Entries taken from a collection
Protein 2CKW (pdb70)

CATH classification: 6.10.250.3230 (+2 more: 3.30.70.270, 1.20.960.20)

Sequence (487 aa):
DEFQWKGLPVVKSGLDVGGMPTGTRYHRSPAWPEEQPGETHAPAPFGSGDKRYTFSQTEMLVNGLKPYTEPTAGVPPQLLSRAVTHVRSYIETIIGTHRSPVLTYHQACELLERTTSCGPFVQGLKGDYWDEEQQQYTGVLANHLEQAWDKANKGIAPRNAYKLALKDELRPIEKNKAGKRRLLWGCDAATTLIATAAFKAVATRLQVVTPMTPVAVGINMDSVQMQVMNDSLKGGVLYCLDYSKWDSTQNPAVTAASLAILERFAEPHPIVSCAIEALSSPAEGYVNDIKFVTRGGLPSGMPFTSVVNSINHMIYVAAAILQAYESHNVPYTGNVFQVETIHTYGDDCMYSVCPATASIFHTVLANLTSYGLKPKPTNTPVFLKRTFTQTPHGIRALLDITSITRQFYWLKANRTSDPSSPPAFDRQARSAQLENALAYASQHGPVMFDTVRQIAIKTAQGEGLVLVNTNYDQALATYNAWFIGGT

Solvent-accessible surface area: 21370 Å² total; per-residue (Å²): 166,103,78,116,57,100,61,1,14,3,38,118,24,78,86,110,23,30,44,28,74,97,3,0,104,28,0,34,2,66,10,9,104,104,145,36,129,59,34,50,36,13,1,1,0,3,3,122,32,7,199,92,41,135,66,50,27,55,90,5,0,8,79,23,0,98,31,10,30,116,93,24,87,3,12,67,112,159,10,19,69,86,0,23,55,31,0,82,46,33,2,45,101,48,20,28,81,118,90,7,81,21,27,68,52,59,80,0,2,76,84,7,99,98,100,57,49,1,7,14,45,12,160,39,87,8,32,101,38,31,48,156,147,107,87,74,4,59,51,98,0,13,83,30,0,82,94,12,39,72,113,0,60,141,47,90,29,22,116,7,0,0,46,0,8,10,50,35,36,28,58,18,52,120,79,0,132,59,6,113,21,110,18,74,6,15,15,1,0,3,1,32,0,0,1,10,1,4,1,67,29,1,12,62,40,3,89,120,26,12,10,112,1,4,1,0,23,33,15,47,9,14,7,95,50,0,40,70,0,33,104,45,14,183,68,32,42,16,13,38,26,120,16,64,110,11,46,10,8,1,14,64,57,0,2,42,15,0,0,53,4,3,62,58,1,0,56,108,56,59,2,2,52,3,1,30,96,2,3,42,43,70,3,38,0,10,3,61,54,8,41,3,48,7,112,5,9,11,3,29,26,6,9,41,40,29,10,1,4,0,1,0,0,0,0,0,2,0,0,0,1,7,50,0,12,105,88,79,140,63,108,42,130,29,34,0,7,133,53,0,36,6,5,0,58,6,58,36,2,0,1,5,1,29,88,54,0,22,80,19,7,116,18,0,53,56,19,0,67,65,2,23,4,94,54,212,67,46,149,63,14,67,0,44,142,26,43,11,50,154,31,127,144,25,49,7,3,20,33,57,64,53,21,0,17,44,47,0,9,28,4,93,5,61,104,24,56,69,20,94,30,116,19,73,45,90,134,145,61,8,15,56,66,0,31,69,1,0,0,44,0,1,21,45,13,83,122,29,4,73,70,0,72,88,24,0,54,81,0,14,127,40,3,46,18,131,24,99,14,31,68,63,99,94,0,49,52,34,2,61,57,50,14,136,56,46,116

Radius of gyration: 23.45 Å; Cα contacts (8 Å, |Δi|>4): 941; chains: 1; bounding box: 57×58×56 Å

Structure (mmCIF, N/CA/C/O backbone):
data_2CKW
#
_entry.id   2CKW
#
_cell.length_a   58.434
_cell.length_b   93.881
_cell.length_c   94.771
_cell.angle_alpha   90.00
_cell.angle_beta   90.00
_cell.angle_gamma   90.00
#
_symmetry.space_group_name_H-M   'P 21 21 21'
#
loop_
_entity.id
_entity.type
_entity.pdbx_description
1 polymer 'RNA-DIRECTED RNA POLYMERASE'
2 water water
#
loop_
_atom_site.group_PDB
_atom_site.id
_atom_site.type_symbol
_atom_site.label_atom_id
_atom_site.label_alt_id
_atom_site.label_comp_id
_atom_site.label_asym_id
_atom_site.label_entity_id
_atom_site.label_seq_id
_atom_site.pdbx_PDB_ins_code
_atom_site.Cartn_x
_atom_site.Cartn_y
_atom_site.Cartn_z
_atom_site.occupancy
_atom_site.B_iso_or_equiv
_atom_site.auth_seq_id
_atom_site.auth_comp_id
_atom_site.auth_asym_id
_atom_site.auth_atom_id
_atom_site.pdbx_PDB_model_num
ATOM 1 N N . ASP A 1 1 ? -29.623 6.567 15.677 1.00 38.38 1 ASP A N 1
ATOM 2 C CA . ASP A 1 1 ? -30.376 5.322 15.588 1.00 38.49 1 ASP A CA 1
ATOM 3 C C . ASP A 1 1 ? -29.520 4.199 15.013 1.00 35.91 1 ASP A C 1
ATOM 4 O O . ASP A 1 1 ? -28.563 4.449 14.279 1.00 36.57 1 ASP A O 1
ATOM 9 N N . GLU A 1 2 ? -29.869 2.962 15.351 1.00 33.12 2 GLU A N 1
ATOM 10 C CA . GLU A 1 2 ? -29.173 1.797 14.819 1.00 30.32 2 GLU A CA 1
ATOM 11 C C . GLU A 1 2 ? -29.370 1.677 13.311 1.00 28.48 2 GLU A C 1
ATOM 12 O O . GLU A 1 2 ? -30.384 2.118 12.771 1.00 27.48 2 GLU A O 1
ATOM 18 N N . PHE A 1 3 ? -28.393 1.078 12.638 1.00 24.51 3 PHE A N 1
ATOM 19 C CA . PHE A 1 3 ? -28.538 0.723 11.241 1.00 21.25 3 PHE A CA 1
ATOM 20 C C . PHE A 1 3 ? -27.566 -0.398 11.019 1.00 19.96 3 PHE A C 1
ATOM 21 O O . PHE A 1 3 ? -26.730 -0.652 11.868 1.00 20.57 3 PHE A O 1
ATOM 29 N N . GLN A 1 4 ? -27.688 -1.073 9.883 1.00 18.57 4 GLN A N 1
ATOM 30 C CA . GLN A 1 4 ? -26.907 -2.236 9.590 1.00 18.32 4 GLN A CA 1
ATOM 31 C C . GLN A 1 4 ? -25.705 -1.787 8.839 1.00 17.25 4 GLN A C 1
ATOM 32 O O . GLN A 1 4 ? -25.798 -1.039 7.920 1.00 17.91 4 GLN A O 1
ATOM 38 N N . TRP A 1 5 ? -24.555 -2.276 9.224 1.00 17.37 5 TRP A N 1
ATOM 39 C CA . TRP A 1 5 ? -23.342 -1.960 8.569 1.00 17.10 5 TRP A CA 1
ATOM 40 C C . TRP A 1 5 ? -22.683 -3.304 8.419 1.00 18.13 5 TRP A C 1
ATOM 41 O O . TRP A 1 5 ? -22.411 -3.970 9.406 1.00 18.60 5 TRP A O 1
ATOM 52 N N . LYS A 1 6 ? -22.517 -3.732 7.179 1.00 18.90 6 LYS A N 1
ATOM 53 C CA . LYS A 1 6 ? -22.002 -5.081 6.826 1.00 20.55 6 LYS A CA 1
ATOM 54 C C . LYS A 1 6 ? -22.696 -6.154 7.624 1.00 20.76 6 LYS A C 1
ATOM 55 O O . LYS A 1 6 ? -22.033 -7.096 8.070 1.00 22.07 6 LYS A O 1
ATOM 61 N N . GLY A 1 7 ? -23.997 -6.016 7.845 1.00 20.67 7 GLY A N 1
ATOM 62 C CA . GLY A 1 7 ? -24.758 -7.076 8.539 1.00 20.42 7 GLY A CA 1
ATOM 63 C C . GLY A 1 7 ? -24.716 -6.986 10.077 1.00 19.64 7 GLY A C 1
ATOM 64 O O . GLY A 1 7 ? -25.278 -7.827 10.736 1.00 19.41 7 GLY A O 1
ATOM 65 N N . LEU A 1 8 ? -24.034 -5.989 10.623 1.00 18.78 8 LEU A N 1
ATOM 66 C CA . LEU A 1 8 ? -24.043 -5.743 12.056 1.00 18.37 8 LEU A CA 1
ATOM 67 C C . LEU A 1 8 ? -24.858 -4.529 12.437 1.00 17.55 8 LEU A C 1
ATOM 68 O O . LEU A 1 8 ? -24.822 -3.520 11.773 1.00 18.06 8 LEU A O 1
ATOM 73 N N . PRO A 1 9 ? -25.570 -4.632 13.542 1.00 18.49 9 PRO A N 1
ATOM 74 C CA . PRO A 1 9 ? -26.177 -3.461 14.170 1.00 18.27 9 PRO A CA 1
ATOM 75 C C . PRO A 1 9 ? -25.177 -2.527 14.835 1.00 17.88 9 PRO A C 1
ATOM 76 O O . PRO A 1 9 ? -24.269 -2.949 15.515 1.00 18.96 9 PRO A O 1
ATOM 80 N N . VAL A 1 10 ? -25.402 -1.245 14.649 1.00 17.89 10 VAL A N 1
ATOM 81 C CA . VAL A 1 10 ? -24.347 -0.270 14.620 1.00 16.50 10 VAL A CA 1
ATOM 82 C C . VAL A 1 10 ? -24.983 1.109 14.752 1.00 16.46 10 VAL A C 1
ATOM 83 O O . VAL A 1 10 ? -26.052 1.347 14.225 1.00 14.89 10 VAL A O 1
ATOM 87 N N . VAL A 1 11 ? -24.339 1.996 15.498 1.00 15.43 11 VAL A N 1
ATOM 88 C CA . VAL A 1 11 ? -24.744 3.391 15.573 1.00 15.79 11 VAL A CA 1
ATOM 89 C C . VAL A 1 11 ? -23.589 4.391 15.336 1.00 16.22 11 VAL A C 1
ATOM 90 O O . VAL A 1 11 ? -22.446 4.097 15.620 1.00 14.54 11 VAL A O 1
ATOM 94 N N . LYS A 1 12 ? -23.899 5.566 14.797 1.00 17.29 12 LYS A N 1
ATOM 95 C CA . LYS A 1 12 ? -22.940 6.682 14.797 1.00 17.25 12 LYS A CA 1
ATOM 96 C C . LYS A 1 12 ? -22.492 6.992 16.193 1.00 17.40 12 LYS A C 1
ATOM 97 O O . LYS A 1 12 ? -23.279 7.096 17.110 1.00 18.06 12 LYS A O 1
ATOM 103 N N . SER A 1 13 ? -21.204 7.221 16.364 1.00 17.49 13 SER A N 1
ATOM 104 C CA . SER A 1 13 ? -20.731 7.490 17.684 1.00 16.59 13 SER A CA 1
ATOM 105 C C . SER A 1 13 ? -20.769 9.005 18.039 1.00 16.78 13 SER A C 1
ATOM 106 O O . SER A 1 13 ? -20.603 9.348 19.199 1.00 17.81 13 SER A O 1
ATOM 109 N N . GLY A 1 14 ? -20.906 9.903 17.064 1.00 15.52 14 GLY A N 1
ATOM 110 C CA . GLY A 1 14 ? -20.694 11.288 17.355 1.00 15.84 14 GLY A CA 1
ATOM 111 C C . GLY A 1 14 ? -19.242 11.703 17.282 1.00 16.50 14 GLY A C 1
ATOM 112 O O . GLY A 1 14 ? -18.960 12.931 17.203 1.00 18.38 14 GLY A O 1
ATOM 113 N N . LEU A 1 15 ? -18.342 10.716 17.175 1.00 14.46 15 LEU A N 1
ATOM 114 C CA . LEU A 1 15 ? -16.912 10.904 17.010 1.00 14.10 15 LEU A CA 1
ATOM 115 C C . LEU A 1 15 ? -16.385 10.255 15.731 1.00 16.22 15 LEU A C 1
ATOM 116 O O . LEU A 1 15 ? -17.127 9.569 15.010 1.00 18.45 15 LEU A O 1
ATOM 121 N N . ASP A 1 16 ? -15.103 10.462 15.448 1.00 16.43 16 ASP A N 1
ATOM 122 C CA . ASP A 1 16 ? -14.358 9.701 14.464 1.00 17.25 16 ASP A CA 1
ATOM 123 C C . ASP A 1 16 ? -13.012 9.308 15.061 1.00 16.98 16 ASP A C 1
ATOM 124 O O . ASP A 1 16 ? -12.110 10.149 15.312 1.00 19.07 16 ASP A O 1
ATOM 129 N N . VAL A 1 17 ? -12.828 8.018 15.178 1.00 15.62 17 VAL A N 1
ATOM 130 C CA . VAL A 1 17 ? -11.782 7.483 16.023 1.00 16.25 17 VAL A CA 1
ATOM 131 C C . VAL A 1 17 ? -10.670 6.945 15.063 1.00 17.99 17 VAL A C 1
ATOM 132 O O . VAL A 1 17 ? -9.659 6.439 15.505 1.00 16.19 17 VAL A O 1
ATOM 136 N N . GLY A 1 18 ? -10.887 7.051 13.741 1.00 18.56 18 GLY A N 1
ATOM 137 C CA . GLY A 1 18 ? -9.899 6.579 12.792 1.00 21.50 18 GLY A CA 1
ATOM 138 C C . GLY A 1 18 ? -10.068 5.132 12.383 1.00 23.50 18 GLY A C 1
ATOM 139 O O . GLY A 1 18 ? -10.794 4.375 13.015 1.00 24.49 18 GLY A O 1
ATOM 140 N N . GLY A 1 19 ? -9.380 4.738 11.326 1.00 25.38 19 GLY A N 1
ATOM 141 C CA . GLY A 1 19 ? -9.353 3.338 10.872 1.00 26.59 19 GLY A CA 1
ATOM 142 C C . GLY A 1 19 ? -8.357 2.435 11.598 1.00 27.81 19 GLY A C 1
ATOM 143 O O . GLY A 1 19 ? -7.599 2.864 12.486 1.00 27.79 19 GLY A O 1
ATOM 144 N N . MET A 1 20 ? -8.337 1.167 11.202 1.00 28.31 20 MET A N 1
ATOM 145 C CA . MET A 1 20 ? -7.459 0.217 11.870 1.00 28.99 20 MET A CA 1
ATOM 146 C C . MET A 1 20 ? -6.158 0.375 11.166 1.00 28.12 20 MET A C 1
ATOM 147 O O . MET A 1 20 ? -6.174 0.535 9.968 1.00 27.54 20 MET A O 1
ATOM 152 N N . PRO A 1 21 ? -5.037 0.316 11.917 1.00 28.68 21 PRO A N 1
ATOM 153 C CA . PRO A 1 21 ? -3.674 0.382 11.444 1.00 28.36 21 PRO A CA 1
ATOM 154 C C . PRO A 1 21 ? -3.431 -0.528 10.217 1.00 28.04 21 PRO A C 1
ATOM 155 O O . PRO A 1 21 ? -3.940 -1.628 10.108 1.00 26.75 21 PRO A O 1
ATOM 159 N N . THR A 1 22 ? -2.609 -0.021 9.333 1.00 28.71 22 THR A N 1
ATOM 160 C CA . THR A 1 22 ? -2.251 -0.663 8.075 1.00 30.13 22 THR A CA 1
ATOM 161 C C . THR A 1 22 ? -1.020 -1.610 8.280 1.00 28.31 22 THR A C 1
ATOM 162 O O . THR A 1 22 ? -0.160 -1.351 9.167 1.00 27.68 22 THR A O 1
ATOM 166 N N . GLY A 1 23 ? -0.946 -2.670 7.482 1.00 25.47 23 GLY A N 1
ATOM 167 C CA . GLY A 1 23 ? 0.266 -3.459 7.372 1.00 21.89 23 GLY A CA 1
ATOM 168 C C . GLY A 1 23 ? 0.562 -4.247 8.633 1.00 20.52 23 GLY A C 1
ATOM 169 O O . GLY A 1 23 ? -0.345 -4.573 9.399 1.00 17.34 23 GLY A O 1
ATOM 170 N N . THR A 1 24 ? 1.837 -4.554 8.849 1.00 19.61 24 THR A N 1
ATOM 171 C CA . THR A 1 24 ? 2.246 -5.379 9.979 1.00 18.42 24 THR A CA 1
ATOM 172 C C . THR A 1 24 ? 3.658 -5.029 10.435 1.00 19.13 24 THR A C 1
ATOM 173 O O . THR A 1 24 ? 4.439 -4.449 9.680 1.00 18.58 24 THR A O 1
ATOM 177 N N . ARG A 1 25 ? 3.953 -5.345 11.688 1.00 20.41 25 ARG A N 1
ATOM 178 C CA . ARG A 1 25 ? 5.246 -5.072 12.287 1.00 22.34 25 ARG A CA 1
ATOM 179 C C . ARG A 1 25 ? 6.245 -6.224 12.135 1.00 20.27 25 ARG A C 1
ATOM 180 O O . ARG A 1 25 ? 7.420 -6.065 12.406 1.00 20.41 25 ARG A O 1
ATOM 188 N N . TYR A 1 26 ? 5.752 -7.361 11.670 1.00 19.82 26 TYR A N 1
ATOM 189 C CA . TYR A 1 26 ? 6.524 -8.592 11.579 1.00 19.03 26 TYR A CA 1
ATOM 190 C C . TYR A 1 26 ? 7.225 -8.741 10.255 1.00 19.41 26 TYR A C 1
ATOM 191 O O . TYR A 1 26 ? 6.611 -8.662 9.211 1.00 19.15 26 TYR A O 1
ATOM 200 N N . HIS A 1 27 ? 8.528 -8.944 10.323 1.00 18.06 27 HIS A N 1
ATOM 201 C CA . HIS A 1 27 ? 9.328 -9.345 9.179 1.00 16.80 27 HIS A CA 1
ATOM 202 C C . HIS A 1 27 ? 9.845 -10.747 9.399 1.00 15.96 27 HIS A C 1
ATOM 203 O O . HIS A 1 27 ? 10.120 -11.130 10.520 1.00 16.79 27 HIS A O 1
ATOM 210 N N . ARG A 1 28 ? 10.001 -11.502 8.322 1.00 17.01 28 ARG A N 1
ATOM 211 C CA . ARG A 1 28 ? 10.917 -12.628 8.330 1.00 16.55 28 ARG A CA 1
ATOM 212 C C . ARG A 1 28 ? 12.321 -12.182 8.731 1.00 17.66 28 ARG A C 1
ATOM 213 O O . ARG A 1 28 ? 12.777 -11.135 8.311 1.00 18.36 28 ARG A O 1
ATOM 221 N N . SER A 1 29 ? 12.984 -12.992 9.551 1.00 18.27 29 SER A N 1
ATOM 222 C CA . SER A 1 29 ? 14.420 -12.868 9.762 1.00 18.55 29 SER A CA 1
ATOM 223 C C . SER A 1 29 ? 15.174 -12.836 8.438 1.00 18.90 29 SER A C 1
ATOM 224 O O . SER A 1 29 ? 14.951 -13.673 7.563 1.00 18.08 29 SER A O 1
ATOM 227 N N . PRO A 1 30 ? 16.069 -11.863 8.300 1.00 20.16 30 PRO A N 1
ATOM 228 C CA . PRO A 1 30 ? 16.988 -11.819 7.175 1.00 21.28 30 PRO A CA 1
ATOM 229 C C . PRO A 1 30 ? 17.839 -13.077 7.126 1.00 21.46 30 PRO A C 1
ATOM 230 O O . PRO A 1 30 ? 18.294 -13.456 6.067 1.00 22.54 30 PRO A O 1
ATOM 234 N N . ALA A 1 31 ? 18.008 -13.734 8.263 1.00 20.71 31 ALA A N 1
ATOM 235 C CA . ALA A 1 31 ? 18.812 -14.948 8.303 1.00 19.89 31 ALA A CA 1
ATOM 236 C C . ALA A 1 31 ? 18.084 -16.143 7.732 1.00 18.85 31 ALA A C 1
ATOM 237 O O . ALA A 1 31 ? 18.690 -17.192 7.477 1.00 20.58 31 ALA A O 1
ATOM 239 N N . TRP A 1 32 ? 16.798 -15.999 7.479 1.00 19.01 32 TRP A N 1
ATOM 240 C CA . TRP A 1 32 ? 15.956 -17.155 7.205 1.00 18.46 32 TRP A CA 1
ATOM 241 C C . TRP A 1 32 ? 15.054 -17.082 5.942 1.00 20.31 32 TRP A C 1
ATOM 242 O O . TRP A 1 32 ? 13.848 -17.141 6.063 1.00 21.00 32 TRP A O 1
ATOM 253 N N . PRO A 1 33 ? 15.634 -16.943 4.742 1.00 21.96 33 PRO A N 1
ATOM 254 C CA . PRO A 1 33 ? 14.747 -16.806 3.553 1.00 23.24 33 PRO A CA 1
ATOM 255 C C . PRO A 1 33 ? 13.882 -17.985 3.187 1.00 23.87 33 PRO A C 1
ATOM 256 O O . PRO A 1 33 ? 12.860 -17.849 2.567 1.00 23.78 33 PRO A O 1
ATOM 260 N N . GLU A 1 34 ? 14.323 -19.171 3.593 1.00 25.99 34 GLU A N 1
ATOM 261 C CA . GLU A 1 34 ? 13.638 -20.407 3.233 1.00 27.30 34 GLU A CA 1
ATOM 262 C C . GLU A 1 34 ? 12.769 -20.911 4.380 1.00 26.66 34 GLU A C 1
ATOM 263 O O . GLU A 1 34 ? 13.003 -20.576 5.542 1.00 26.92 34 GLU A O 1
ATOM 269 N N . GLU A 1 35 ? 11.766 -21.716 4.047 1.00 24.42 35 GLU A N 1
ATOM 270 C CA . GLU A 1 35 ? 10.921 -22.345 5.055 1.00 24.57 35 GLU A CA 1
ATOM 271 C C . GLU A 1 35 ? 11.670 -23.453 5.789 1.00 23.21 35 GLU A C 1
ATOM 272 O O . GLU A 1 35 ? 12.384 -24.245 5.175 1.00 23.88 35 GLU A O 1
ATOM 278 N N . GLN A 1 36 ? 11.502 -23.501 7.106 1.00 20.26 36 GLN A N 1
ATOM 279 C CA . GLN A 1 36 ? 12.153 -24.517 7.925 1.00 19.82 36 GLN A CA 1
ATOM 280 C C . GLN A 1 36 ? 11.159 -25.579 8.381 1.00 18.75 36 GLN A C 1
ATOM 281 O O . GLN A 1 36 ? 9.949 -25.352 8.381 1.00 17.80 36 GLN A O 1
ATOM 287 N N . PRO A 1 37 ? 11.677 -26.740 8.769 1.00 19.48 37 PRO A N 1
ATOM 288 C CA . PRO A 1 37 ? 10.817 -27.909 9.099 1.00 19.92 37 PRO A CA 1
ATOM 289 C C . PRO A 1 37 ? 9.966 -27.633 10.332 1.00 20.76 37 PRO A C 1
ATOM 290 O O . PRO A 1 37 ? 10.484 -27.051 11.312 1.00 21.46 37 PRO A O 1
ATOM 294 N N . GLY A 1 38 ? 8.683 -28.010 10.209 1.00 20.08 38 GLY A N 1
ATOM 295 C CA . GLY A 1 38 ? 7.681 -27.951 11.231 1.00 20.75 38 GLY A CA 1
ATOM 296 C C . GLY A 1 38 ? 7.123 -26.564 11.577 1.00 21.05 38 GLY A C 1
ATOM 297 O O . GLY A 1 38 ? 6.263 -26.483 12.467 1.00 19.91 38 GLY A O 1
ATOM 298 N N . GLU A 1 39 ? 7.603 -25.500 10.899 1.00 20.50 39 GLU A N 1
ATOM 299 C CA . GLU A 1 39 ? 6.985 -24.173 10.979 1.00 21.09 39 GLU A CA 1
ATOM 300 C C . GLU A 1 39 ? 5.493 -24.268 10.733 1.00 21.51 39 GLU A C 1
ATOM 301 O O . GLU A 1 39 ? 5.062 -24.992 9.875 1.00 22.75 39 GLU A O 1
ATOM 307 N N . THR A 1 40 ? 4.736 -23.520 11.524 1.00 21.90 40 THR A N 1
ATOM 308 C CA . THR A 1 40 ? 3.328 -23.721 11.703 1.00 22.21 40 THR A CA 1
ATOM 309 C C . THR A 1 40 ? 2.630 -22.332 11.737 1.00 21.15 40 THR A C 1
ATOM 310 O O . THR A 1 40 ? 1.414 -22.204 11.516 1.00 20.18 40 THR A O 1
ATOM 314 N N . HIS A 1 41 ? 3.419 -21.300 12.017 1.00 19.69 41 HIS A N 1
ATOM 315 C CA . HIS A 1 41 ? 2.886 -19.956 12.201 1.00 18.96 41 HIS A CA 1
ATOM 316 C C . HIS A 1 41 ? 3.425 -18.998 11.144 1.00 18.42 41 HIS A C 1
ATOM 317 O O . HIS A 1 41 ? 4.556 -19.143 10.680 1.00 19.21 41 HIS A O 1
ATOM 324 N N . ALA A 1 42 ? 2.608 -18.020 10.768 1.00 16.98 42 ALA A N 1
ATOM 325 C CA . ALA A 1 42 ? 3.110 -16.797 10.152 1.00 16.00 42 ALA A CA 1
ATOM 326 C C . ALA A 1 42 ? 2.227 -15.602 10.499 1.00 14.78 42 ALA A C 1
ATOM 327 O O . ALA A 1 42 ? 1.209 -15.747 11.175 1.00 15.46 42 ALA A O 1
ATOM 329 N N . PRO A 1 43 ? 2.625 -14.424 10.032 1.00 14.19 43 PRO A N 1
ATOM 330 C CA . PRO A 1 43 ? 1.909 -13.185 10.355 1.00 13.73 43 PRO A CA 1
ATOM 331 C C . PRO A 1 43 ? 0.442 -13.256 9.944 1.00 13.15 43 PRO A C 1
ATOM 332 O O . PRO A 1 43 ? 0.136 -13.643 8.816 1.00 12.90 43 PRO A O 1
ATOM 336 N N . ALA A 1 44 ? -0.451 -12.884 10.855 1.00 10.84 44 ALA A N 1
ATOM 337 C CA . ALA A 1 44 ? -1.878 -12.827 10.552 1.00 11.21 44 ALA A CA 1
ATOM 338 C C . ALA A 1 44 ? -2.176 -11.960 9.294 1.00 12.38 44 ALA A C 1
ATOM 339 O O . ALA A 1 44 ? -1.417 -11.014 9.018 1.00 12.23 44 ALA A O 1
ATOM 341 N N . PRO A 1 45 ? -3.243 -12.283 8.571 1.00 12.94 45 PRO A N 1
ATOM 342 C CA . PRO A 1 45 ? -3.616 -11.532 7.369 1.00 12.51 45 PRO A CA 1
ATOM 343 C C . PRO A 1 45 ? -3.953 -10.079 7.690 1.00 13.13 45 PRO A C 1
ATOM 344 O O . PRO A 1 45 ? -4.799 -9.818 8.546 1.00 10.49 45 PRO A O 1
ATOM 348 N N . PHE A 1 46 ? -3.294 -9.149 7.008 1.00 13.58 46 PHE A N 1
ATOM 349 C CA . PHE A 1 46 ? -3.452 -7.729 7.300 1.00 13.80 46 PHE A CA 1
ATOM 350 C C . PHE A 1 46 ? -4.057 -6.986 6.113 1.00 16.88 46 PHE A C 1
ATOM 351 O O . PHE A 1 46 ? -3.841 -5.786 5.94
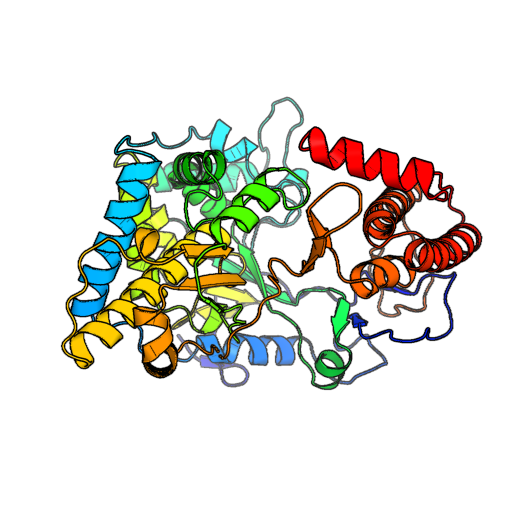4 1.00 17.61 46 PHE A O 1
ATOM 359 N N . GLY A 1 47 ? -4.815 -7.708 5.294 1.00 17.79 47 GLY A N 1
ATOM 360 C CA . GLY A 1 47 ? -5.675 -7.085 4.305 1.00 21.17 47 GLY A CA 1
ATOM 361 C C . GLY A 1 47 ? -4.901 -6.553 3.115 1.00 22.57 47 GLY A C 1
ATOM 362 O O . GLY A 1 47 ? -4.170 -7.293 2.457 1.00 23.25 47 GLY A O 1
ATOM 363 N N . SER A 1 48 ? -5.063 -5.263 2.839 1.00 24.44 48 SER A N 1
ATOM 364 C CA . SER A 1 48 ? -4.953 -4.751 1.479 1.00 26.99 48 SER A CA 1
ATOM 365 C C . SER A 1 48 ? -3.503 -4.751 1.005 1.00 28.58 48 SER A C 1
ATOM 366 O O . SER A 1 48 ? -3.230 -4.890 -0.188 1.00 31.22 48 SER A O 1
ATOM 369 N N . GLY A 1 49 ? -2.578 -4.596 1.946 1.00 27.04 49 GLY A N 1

(Exercise): The result consists of the line with "ATOM 366 O O" through the last line of the entries above, repeated exactly and with nothing else.

(Result):
ATOM 366 O O . SER A 1 48 ? -3.230 -4.890 -0.188 1.00 31.22 48 SER A O 1
ATOM 369 N N . GLY A 1 49 ? -2.578 -4.596 1.946 1.00 27.04 49 GLY A N 1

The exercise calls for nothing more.